我使勁揉了揉眼,根本不敢相信眼前所見的一幕,狐狸和狗本是天敵,狐狸連狗的氣味都難以接受,怎麽可能冒死救出一條小狗?或許是這隻狐狸的崽子在不久前死了,母性的本能使它不忍心看小黑狗命喪火窟,又或許是要依靠眾人抵禦狼群,總之它冒著九死一生的危險,拚命把小黑狗叼到了高處。漫天風雪之中,老狐狸和小黑狗,還有我們這四個人,趴在屯穀倉的夯土牆上,身後烈火濃煙,周圍則是多得數不清的餓狼。

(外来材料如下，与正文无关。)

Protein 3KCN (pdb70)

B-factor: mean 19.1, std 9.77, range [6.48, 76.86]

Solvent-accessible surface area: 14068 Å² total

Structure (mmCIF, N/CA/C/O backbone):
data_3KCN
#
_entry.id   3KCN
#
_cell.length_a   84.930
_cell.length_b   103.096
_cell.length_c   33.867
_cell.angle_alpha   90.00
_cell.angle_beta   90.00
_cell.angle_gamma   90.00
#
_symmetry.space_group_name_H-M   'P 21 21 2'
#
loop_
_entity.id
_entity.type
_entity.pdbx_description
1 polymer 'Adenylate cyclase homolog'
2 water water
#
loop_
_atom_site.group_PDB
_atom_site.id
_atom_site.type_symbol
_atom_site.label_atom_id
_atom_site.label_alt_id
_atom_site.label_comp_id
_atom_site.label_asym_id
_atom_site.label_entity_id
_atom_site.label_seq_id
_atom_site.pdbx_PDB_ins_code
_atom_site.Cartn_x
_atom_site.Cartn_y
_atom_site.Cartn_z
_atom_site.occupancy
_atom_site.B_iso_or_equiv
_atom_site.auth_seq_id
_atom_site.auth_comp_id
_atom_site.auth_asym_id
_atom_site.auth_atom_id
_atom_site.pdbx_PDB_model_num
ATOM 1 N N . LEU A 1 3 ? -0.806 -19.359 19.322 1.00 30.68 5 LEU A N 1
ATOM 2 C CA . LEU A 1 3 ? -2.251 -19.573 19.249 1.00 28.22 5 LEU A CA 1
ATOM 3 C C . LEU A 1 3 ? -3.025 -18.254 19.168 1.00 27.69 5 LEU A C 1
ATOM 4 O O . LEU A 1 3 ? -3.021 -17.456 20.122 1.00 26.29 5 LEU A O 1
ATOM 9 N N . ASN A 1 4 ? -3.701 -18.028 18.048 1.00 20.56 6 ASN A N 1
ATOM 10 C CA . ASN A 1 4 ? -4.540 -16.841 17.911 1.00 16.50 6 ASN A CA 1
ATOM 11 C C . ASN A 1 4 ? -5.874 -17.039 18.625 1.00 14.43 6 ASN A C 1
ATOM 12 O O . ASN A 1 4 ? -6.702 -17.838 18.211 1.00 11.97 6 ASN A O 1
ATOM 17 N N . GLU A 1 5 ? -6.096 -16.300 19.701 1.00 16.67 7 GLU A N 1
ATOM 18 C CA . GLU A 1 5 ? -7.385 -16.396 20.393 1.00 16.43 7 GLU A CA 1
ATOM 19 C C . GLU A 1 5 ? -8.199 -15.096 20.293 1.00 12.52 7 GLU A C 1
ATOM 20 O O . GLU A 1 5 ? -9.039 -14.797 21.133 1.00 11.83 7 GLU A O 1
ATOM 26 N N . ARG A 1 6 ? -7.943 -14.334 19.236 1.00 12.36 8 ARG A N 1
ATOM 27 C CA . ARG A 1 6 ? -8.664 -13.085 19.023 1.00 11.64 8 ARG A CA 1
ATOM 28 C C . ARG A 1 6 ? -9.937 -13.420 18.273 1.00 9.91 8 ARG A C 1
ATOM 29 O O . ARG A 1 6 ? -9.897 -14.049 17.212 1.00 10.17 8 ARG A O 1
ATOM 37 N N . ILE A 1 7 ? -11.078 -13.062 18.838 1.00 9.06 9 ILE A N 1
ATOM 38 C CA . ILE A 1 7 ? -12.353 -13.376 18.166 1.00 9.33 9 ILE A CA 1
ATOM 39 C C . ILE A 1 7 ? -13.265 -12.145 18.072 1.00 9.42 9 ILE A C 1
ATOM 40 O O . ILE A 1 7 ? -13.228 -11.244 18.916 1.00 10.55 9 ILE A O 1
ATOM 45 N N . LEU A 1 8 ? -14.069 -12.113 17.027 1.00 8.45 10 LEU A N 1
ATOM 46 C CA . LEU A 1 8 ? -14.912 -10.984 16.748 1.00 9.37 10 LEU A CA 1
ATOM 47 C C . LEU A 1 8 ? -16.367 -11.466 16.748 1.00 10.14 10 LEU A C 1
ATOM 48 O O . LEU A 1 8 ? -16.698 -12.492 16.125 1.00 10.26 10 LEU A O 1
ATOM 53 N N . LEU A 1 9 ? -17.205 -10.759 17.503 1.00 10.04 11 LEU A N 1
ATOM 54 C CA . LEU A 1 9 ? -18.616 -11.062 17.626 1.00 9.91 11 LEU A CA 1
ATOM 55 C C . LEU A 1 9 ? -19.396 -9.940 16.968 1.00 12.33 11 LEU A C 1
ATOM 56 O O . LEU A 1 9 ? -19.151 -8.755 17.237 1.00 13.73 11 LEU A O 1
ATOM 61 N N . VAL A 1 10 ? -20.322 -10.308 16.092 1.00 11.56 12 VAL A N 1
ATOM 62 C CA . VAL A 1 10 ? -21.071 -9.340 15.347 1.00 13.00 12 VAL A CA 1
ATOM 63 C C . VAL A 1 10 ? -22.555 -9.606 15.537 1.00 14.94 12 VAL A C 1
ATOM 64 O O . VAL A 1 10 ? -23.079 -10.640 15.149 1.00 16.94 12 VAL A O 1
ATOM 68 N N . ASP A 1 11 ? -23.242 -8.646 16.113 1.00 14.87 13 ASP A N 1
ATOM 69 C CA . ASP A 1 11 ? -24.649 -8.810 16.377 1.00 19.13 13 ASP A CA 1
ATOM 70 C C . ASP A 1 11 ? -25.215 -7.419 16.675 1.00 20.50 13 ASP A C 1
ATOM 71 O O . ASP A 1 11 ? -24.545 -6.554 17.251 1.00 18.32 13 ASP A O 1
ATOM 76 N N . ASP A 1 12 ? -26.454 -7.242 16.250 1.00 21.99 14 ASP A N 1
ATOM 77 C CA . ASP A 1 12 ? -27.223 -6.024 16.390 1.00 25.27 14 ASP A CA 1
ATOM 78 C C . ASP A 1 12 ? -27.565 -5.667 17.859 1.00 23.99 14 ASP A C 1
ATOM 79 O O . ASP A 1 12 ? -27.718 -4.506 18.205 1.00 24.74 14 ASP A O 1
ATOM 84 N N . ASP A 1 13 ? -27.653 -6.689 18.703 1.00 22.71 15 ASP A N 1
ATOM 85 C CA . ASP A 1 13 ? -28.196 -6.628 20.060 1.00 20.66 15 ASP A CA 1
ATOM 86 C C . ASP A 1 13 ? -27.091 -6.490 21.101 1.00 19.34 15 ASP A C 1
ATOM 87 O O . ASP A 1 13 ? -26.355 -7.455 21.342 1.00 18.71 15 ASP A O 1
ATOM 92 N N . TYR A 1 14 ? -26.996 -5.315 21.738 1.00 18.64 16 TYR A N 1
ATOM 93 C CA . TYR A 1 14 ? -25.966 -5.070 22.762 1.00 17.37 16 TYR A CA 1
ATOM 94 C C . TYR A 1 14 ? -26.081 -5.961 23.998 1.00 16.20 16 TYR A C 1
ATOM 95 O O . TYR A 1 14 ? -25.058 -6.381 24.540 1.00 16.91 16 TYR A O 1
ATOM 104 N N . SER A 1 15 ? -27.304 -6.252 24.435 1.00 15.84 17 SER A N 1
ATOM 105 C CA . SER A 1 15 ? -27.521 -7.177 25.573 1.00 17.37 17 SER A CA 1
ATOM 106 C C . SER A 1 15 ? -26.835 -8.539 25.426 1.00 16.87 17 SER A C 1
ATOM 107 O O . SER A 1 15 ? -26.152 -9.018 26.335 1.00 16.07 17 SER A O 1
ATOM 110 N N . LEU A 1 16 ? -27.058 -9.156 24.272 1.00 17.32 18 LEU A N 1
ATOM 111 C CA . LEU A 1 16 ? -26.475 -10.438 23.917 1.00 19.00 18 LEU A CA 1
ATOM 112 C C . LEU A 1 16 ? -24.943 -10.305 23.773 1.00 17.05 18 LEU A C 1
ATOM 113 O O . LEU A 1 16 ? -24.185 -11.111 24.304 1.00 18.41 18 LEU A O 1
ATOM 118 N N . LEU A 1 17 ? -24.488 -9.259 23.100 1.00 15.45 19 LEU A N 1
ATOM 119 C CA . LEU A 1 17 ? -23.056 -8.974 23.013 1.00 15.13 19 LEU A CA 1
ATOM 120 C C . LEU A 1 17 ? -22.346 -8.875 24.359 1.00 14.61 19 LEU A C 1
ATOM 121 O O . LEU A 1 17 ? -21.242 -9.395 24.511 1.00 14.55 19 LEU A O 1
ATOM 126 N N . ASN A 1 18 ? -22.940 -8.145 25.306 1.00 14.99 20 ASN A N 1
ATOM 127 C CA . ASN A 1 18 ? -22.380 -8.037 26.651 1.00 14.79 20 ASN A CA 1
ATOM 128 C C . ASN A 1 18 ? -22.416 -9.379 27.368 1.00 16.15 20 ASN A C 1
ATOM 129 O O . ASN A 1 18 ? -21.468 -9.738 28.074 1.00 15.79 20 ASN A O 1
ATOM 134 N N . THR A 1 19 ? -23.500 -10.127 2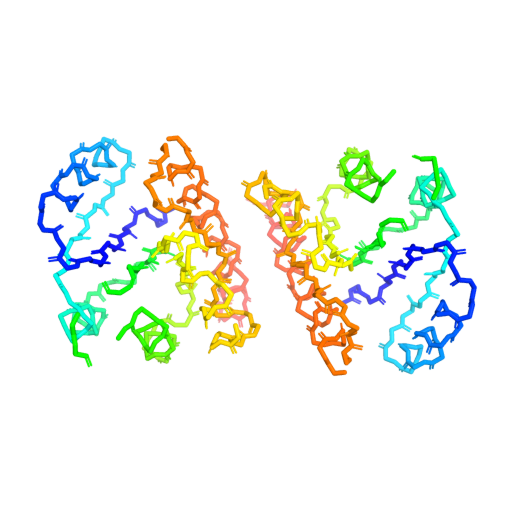7.180 1.00 16.07 21 THR A N 1
ATOM 135 C CA . THR A 1 19 ? -23.613 -11.425 27.829 1.00 16.91 21 THR A CA 1
ATOM 136 C C . THR A 1 19 ? -22.563 -12.416 27.332 1.00 15.50 21 THR A C 1
ATOM 137 O O . THR A 1 19 ? -21.937 -13.088 28.141 1.00 16.17 21 THR A O 1
ATOM 141 N N . LEU A 1 20 ? -22.366 -12.483 26.019 1.00 15.43 22 LEU A N 1
ATOM 142 C CA . LEU A 1 20 ? -21.353 -13.373 25.428 1.00 14.87 22 LEU A CA 1
ATOM 143 C C . LEU A 1 20 ? -19.939 -12.920 25.755 1.00 14.03 22 LEU A C 1
ATOM 144 O O . LEU A 1 20 ? -19.060 -13.751 26.059 1.00 12.71 22 LEU A O 1
ATOM 149 N N . LYS A 1 21 ? -19.706 -11.609 25.703 1.00 14.20 23 LYS A N 1
ATOM 150 C CA . LYS A 1 21 ? -18.350 -11.096 25.949 1.00 14.26 23 LYS A CA 1
ATOM 151 C C . LYS A 1 21 ? -17.916 -11.291 27.421 1.00 12.96 23 LYS A C 1
ATOM 152 O O . LYS A 1 21 ? -16.753 -11.547 27.701 1.00 13.57 23 LYS A O 1
ATOM 158 N N . ARG A 1 22 ? -18.853 -11.201 28.350 1.00 12.39 24 ARG A N 1
ATOM 159 C CA . ARG A 1 22 ? -18.535 -11.427 29.742 1.00 14.76 24 ARG A CA 1
ATOM 160 C C . ARG A 1 22 ? -18.115 -12.865 29.950 1.00 13.92 24 ARG A C 1
ATOM 161 O O . ARG A 1 22 ? -17.159 -13.166 30.645 1.00 14.38 24 ARG A O 1
ATOM 169 N N . ASN A 1 23 ? -18.867 -13.762 29.356 1.00 14.15 25 ASN A N 1
ATOM 170 C CA . ASN A 1 23 ? -18.578 -15.163 29.479 1.00 14.61 25 ASN A CA 1
ATOM 171 C C . ASN A 1 23 ? -17.301 -15.534 28.694 1.00 14.86 25 ASN A C 1
ATOM 172 O O . ASN A 1 23 ? -16.432 -16.244 29.213 1.00 13.30 25 ASN A O 1
ATOM 177 N N . LEU A 1 24 ? -17.168 -15.002 27.471 1.00 11.58 26 LEU A N 1
ATOM 178 C CA . LEU A 1 24 ? -16.097 -15.410 26.577 1.00 11.27 26 LEU A CA 1
ATOM 179 C C . LEU A 1 24 ? -14.738 -14.829 26.914 1.00 11.19 26 LEU A C 1
ATOM 180 O O . LEU A 1 24 ? -13.722 -15.395 26.529 1.00 10.83 26 LEU A O 1
ATOM 185 N N . SER A 1 25 ? -14.722 -13.732 27.670 1.00 11.25 27 SER A N 1
ATOM 186 C CA . SER A 1 25 ? -13.500 -12.984 27.942 1.00 10.02 27 SER A CA 1
ATOM 187 C C . SER A 1 25 ? -12.634 -13.652 28.979 1.00 11.12 27 SER A C 1
ATOM 188 O O . SER A 1 25 ? -11.453 -13.346 29.108 1.00 10.17 27 SER A O 1
ATOM 191 N N . PHE A 1 26 ? -13.215 -14.580 29.726 1.00 11.51 28 PHE A N 1
ATOM 192 C CA . PHE A 1 26 ? -12.395 -15.440 30.548 1.00 11.27 28 PHE A CA 1
ATOM 193 C C . PHE A 1 26 ? -11.405 -16.316 29.707 1.00 11.92 28 PHE A C 1
ATOM 194 O O . PHE A 1 26 ? -10.249 -16.490 30.096 1.00 10.52 28 PHE A O 1
ATOM 202 N N . ASP A 1 27 ? -11.839 -16.845 28.562 1.00 10.49 29 ASP A N 1
ATOM 203 C CA . ASP A 1 27 ? -10.945 -17.699 27.752 1.00 12.13 29 ASP A CA 1
ATOM 204 C C . ASP A 1 27 ? -10.359 -17.088 26.472 1.00 12.68 29 ASP A C 1
ATOM 205 O O . ASP A 1 27 ? -9.402 -17.634 25.937 1.00 14.20 29 ASP A O 1
ATOM 210 N N . PHE A 1 28 ? -10.928 -15.994 25.968 1.00 10.28 30 PHE A N 1
ATOM 211 C CA . PHE A 1 28 ? -10.501 -15.440 24.674 1.00 11.72 30 PHE A CA 1
ATOM 212 C C . PHE A 1 28 ? -10.381 -13.910 24.710 1.00 13.04 30 PHE A C 1
ATOM 213 O O . PHE A 1 28 ? -10.866 -13.265 25.652 1.00 12.32 30 PHE A O 1
ATOM 221 N N . GLU A 1 29 ? -9.737 -13.329 23.696 1.00 12.86 31 GLU A N 1
ATOM 222 C CA . GLU A 1 29 ? -9.790 -11.877 23.527 1.00 12.73 31 GLU A CA 1
ATOM 223 C C . GLU A 1 29 ? -10.947 -11.465 22.637 1.00 10.28 31 GLU A C 1
ATOM 224 O O . GLU A 1 29 ? -10.909 -11.668 21.432 1.00 11.10 31 GLU A O 1
ATOM 230 N N . VAL A 1 30 ? -11.968 -10.878 23.230 1.00 10.09 32 VAL A N 1
ATOM 231 C CA . VAL A 1 30 ? -13.219 -10.647 22.523 1.00 10.13 32 VAL A CA 1
ATOM 232 C C . VAL A 1 30 ? -13.455 -9.206 22.127 1.00 11.15 32 VAL A C 1
ATOM 233 O O . VAL A 1 30 ? -13.414 -8.319 22.976 1.00 12.49 32 VAL A O 1
ATOM 237 N N . THR A 1 31 ? -13.716 -8.979 20.840 1.00 10.58 33 THR A N 1
ATOM 238 C CA . THR A 1 31 ? -14.103 -7.674 20.330 1.00 9.95 33 THR A CA 1
ATOM 239 C C . THR A 1 31 ? -15.554 -7.809 19.889 1.00 13.42 33 THR A C 1
ATOM 240 O O . THR A 1 31 ? -15.955 -8.884 19.410 1.00 13.40 33 THR A O 1
ATOM 244 N N . THR A 1 32 ? -16.332 -6.729 20.015 1.00 12.59 34 THR A N 1
ATOM 245 C CA . THR A 1 32 ? -17.729 -6.715 19.608 1.00 11.33 34 THR A CA 1
ATOM 246 C C . THR A 1 32 ? -18.014 -5.604 18.588 1.00 12.43 34 THR A C 1
ATOM 247 O O . THR A 1 32 ? -17.327 -4.598 18.562 1.00 13.11 34 THR A O 1
ATOM 251 N N . CYS A 1 33 ? -18.987 -5.836 17.708 1.00 13.97 35 CYS A N 1
ATOM 252 C CA . CYS A 1 33 ? -19.394 -4.887 16.663 1.00 14.96 35 CYS A CA 1
ATOM 253 C C . CYS A 1 33 ? -20.880 -5.008 16.465 1.00 15.35 35 CYS A C 1
ATOM 254 O O . CYS A 1 33 ? -21.416 -6.116 16.523 1.00 15.71 35 CYS A O 1
ATOM 257 N N . GLU A 1 34 ? -21.559 -3.890 16.225 1.00 15.89 36 GLU A N 1
ATOM 258 C CA . GLU A 1 34 ? -23.033 -3.923 16.193 1.00 16.89 36 GLU A CA 1
ATOM 259 C C . GLU A 1 34 ? -23.667 -4.188 14.793 1.00 16.79 36 GLU A C 1
ATOM 260 O O . GLU A 1 34 ? -24.881 -4.307 14.662 1.00 17.87 36 GLU A O 1
ATOM 266 N N . SER A 1 35 ? -22.841 -4.291 13.759 1.00 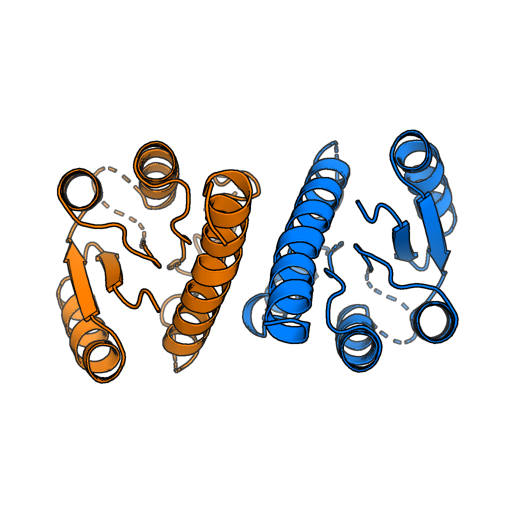16.48 37 SER A N 1
ATOM 267 C CA . SER A 1 35 ? -23.347 -4.396 12.403 1.00 15.59 37 SER A CA 1
ATOM 268 C C . SER A 1 35 ? -22.265 -4.847 11.436 1.00 14.35 37 SER A C 1
ATOM 269 O O . SER A 1 35 ? -21.103 -4.957 11.809 1.00 12.12 37 SER A O 1
ATOM 272 N N . GLY A 1 36 ? -22.662 -5.056 10.176 1.00 14.13 38 GLY A N 1
ATOM 273 C CA . GLY A 1 36 ? -21.762 -5.518 9.132 1.00 13.49 38 GLY A CA 1
ATOM 274 C C . GLY A 1 36 ? -20.726 -4.501 8.714 1.00 11.84 38 GLY A C 1
ATOM 275 O O . GLY A 1 36 ? -19.526 -4.765 8.769 1.00 11.91 38 GLY A O 1
ATOM 276 N N . PRO A 1 37 ? -21.178 -3.328 8.273 1.00 12.66 39 PRO A N 1
ATOM 277 C CA . PRO A 1 37 ? -20.271 -2.191 8.048 1.00 13.35 39 PRO A CA 1
ATOM 278 C C . PRO A 1 37 ? -19.292 -1.918 9.212 1.00 11.91 39 PRO A C 1
ATOM 279 O O . PRO A 1 37 ? -18.150 -1.600 8.977 1.00 11.81 39 PRO A O 1
ATOM 283 N N . GLU A 1 38 ? -19.743 -2.041 10.455 1.00 13.40 40 GLU A N 1
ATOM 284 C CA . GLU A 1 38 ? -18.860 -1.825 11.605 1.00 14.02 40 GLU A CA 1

四個人見此情形,都明白已經到了窮途末路,做好了赴死的準備。可正在這麽個生死係於一線的當口,團團圍住17號農場屯穀倉的狼群忽然一陣大亂。我們不明所以,從高處往下一看,隻見暴風雪中衝來一群野狗,為首一條黑色巨犬,正是此前逃走的大黑狗!它身後是幾隻與它種類相似的巨犬,最大的一條,幾乎和黑驢差不多,其後緊緊跟隨著百餘條普通的野狗。這一百多條大大小小的野狗,什麽樣子都有,有的是牧犬,有的是獵犬,還有不少土狗,顯然是常年在人跡不至的深山老林中出沒,一個個長毛邋遢,野性十足,都有如下山的猛虎一般,衝進狼群之中到處亂咬。

由於野狗們從下風口迂回而來,使得圍攻17號農場屯穀倉的狼群並未發現,等到群狼回過神兒來,已經有很多狼被野狗咬死了。狼群的紀律性很強,生性堅忍善戰,亂了一陣兒之後,在狼王的率領下,紛紛齜出獠牙,衝上去同那些野狗撕咬在一處。眾人趴在屯穀倉的夯土牆上,借著火光目睹了這場突如其來的血戰,一個個目瞪口呆,從不曾見過這般惡鬥。

4

我曾聽牧民說過,在北大荒邊緣的林海之中,經常有成群結隊出沒的野狗。當年草原上開展過轟轟烈烈的打狼運動,帶上一條狼皮筒子,可以去供銷社換一條平裝戰鬥牌香煙或二斤悶倒驢燒酒。牧民和獵戶們為了多打狼,養了不少狗。牧區的狗長得跟毛驢子那麽大,身上青灰色的毛長極了,兵團的人都說那是蒙古獒。一隻蒙古獒鬥得過四五頭狼,以前草原上的狼多,狼習慣在半夜襲擊羊群,外邊黑得伸手不見五指,人出不去,牧民在敖包裏可以聽見蒙古獒同惡狼撕咬的聲響徹夜不絕。天亮之後,蒙古獒累得趴在地上,一整天不吃不喝,到夜裏又同狼群惡戰,幾天下來,獅子一般雄健的蒙古獒也得活活累死,卻仍忠於職守,來再多得狼都不會畏懼退縮。可是隨著兵團開荒,狼越打越少,狗和兔子卻越來越多。既然沒有了狼,當然也用不上這麽多狗了,畢竟狗是要吃肉的,狗多了就成了負擔。草原上還好說,牧民對狗極好,林區和農區卻不同,“狡兔死,走狗烹”這話都傳下多少年了,所以有的狗被人煮來吃了,有的狗被人丟棄,從而變成了野狗。野狗們為了生存,退進了大興安嶺原始森林,見了人躲得遠遠的,很少能再看到它們的蹤跡。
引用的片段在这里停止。